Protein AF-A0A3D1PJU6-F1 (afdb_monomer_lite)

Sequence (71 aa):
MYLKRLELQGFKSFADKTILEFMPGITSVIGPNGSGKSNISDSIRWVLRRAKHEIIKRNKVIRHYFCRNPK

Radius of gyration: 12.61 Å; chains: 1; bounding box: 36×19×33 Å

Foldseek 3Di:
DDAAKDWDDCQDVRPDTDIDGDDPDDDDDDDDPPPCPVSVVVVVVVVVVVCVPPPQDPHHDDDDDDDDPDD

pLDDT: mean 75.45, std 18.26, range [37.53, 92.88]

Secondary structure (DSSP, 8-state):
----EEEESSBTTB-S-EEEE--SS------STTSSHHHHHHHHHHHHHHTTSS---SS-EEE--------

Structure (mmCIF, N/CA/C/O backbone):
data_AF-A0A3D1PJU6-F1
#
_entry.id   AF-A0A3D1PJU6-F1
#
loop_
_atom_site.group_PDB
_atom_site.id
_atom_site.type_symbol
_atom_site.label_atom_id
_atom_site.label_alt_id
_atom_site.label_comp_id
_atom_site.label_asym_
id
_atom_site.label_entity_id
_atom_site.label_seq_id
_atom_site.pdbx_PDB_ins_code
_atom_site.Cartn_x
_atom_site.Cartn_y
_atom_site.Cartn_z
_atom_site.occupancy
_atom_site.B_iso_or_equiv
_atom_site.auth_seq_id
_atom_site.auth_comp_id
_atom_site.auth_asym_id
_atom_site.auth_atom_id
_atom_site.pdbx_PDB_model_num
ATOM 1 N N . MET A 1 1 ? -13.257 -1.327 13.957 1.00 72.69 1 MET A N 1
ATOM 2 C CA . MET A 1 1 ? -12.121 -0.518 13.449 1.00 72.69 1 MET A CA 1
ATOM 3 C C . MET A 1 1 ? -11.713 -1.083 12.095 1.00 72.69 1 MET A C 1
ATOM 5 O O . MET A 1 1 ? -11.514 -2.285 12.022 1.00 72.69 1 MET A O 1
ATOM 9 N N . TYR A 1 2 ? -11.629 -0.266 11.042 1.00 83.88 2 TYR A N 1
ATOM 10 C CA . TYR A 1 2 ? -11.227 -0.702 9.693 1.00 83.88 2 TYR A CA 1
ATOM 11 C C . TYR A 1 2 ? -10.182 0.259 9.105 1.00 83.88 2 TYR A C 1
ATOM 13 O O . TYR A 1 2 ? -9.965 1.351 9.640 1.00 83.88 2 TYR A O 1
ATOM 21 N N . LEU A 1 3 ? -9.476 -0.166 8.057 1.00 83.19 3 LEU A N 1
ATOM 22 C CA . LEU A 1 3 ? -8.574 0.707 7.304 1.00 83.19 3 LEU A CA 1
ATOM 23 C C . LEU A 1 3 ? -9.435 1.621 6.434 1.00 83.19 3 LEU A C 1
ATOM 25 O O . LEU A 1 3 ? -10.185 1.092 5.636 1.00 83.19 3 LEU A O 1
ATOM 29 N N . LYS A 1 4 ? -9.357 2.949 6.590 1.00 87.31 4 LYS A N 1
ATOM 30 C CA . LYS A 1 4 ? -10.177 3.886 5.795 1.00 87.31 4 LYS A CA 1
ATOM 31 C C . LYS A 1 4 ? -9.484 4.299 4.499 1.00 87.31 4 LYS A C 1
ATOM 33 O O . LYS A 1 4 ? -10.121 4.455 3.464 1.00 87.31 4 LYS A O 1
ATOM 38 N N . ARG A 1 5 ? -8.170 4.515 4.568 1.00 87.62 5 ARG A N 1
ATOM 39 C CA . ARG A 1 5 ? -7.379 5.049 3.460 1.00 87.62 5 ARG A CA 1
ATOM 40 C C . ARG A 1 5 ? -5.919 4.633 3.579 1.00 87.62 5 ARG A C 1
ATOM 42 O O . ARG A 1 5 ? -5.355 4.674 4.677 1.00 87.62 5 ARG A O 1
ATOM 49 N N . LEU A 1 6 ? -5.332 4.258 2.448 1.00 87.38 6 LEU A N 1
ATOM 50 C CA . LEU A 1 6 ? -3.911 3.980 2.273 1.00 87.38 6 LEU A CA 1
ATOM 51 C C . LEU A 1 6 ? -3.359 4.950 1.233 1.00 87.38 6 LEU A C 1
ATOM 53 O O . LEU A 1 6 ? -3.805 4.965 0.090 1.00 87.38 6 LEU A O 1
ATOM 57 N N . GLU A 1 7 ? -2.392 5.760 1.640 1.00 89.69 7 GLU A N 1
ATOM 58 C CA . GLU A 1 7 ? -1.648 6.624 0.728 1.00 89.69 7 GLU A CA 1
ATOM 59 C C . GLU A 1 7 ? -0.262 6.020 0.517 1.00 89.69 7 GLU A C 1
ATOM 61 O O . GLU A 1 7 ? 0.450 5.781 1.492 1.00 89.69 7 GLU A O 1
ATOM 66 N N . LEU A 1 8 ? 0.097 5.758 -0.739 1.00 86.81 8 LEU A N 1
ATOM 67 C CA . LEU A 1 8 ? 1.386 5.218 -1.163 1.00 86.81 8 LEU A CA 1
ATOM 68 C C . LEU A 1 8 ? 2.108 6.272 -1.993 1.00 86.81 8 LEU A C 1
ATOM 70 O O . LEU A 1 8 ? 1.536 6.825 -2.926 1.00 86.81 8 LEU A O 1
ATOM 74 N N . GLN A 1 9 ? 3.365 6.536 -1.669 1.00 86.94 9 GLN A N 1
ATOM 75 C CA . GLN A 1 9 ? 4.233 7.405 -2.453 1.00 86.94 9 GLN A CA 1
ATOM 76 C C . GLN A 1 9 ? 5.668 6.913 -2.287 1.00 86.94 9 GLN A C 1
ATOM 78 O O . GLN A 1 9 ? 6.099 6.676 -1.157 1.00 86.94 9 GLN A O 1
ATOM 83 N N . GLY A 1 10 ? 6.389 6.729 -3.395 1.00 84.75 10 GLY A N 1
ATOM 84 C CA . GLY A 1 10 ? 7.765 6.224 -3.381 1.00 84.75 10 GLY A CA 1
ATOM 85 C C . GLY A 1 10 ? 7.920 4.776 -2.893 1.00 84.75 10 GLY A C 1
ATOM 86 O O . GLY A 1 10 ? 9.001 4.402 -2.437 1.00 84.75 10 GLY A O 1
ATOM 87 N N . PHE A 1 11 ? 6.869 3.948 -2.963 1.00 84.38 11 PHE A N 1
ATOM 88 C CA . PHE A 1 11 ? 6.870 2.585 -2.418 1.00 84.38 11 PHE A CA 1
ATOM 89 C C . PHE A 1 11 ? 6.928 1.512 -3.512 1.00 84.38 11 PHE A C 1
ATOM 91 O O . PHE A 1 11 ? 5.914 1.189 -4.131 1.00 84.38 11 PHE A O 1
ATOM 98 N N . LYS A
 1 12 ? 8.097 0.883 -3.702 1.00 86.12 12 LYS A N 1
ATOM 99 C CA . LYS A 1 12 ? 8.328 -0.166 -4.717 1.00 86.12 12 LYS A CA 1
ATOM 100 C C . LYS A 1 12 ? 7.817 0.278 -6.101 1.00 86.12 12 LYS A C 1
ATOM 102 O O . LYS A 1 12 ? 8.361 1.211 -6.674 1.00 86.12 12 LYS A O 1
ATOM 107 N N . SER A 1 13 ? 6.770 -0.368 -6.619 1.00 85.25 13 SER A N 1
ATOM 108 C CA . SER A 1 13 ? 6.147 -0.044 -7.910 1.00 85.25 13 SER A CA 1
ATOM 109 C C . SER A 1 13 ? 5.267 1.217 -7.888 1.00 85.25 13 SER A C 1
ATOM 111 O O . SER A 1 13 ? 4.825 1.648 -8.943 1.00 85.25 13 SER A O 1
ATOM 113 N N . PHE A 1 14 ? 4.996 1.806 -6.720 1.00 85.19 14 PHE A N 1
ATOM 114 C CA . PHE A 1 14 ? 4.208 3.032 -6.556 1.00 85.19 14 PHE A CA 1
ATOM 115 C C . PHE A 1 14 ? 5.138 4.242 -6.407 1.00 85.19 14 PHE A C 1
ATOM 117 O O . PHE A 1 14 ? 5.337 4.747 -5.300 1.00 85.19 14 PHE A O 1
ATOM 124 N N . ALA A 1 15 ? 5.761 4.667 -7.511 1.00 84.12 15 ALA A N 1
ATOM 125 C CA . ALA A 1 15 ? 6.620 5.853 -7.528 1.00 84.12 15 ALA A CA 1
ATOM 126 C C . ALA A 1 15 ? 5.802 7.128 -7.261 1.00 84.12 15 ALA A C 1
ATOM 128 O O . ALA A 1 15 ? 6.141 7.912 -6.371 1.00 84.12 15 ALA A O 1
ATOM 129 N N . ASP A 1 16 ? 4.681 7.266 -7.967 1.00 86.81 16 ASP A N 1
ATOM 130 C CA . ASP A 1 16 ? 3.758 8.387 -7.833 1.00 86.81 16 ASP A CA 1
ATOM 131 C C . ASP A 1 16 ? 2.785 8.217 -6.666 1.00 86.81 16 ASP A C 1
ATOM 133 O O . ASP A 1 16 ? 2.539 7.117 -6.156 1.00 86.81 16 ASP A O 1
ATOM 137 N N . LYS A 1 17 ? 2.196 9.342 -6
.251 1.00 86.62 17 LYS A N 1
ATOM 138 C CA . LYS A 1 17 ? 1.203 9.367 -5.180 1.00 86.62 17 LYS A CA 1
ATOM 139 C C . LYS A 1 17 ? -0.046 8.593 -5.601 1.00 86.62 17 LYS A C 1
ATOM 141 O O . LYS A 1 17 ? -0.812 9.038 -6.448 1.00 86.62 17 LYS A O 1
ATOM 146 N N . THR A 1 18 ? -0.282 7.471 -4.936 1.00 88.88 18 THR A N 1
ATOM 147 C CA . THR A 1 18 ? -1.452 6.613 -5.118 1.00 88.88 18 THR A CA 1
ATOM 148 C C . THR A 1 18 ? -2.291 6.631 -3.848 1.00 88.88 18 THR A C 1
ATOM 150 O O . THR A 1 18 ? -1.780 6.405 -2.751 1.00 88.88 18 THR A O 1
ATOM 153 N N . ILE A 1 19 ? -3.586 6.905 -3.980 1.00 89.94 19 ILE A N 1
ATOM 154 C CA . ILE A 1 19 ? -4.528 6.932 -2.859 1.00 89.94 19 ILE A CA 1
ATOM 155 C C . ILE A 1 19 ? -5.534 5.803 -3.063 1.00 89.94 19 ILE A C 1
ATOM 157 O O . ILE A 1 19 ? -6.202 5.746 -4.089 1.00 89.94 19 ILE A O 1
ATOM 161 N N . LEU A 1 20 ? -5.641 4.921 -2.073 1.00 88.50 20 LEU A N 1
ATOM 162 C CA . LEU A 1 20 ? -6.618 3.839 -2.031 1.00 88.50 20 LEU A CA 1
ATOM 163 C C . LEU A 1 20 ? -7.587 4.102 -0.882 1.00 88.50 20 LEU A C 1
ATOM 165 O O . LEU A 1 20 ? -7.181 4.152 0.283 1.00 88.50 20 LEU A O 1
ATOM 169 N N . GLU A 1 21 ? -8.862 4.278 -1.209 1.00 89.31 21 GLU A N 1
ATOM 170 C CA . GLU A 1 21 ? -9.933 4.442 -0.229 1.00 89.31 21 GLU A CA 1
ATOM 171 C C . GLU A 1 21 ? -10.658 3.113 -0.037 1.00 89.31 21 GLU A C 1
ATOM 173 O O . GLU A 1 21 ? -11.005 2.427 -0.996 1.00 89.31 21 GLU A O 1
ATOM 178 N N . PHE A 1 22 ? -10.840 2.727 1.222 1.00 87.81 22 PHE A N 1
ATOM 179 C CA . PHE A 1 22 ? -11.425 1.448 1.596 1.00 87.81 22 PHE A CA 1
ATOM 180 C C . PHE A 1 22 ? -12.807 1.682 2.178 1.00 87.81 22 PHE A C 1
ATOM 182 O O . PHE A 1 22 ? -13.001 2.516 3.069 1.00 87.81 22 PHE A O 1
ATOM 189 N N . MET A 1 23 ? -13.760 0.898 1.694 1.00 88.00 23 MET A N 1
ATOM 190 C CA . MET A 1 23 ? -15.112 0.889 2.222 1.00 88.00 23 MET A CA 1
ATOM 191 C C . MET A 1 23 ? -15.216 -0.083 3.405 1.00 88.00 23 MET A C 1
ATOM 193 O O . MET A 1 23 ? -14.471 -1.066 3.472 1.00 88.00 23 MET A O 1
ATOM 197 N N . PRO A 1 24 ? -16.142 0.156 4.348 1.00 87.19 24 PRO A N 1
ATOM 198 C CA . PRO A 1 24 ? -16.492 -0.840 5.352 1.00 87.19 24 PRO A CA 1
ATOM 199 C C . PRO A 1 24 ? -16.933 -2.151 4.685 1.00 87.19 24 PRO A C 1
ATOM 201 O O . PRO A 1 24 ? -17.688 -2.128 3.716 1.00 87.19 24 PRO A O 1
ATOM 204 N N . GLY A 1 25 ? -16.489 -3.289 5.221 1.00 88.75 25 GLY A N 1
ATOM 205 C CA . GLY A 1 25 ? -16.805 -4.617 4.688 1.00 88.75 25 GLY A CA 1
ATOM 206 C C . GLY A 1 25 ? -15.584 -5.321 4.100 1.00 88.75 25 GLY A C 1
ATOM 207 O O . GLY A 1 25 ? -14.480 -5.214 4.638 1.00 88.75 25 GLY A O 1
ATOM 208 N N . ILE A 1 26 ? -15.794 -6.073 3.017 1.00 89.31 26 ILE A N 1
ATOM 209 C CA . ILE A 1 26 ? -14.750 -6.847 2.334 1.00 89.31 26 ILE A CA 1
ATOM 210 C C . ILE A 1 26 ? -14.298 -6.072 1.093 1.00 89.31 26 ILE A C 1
============================================================
> [ASSIGNMENT] The listing above holds a line with "ATOM 107 N N" and a line with "ATOM 163 C C". Print the stretch from the first through the second, exactly and alone.

> [TASK RESULT]
ATOM 107 N N . SER A 1 13 ? 6.770 -0.368 -6.619 1.00 85.25 13 SER A N 1
ATOM 108 C CA . SER A 1 13 ? 6.147 -0.044 -7.910 1.00 85.25 13 SER A CA 1
ATOM 109 C C . SER A 1 13 ? 5.267 1.217 -7.888 1.00 85.25 13 SER A C 1
ATOM 111 O O . SER A 1 13 ? 4.825 1.648 -8.943 1.00 85.25 13 SER A O 1
ATOM 113 N N . PHE A 1 14 ? 4.996 1.806 -6.720 1.00 85.19 14 PHE A N 1
ATOM 114 C CA . PHE A 1 14 ? 4.208 3.032 -6.556 1.00 85.19 14 PHE A CA 1
ATOM 115 C C . PHE A 1 14 ? 5.138 4.242 -6.407 1.00 85.19 14 PHE A C 1
ATOM 117 O O . PHE A 1 14 ? 5.337 4.747 -5.300 1.00 85.19 14 PHE A O 1
ATOM 124 N N . ALA A 1 15 ? 5.761 4.667 -7.511 1.00 84.12 15 ALA A N 1
ATOM 125 C CA . ALA A 1 15 ? 6.620 5.853 -7.528 1.00 84.12 15 ALA A CA 1
ATOM 126 C C . ALA A 1 15 ? 5.802 7.128 -7.261 1.00 84.12 15 ALA A C 1
ATOM 128 O O . ALA A 1 15 ? 6.141 7.912 -6.371 1.00 84.12 15 ALA A O 1
ATOM 129 N N . ASP A 1 16 ? 4.681 7.266 -7.967 1.00 86.81 16 ASP A N 1
ATOM 130 C CA . ASP A 1 16 ? 3.758 8.387 -7.833 1.00 86.81 16 ASP A CA 1
ATOM 131 C C . ASP A 1 16 ? 2.785 8.217 -6.666 1.00 86.81 16 ASP A C 1
ATOM 133 O O . ASP A 1 16 ? 2.539 7.117 -6.156 1.00 86.81 16 ASP A O 1
ATOM 137 N N . LYS A 1 17 ? 2.196 9.342 -6
.251 1.00 86.62 17 LYS A N 1
ATOM 138 C CA . LYS A 1 17 ? 1.203 9.367 -5.180 1.00 86.62 17 LYS A CA 1
ATOM 139 C C . LYS A 1 17 ? -0.046 8.593 -5.601 1.00 86.62 17 LYS A C 1
ATOM 141 O O . LYS A 1 17 ? -0.812 9.038 -6.448 1.00 86.62 17 LYS A O 1
ATOM 146 N N . THR A 1 18 ? -0.282 7.471 -4.936 1.00 88.88 18 THR A N 1
ATOM 147 C CA . THR A 1 18 ? -1.452 6.613 -5.118 1.00 88.88 18 THR A CA 1
ATOM 148 C C . THR A 1 18 ? -2.291 6.631 -3.848 1.00 88.88 18 THR A C 1
ATOM 150 O O . THR A 1 18 ? -1.780 6.405 -2.751 1.00 88.88 18 THR A O 1
ATOM 153 N N . ILE A 1 19 ? -3.586 6.905 -3.980 1.00 89.94 19 ILE A N 1
ATOM 154 C CA . ILE A 1 19 ? -4.528 6.932 -2.859 1.00 89.94 19 ILE A CA 1
ATOM 155 C C . ILE A 1 19 ? -5.534 5.803 -3.063 1.00 89.94 19 ILE A C 1
ATOM 157 O O . ILE A 1 19 ? -6.202 5.746 -4.089 1.00 89.94 19 ILE A O 1
ATOM 161 N N . LEU A 1 20 ? -5.641 4.921 -2.073 1.00 88.50 20 LEU A N 1
ATOM 162 C CA . LEU A 1 20 ? -6.618 3.839 -2.031 1.00 88.50 20 LEU A CA 1
ATOM 163 C C . LEU A 1 20 ? -7.587 4.102 -0.882 1.00 88.50 20 LEU A C 1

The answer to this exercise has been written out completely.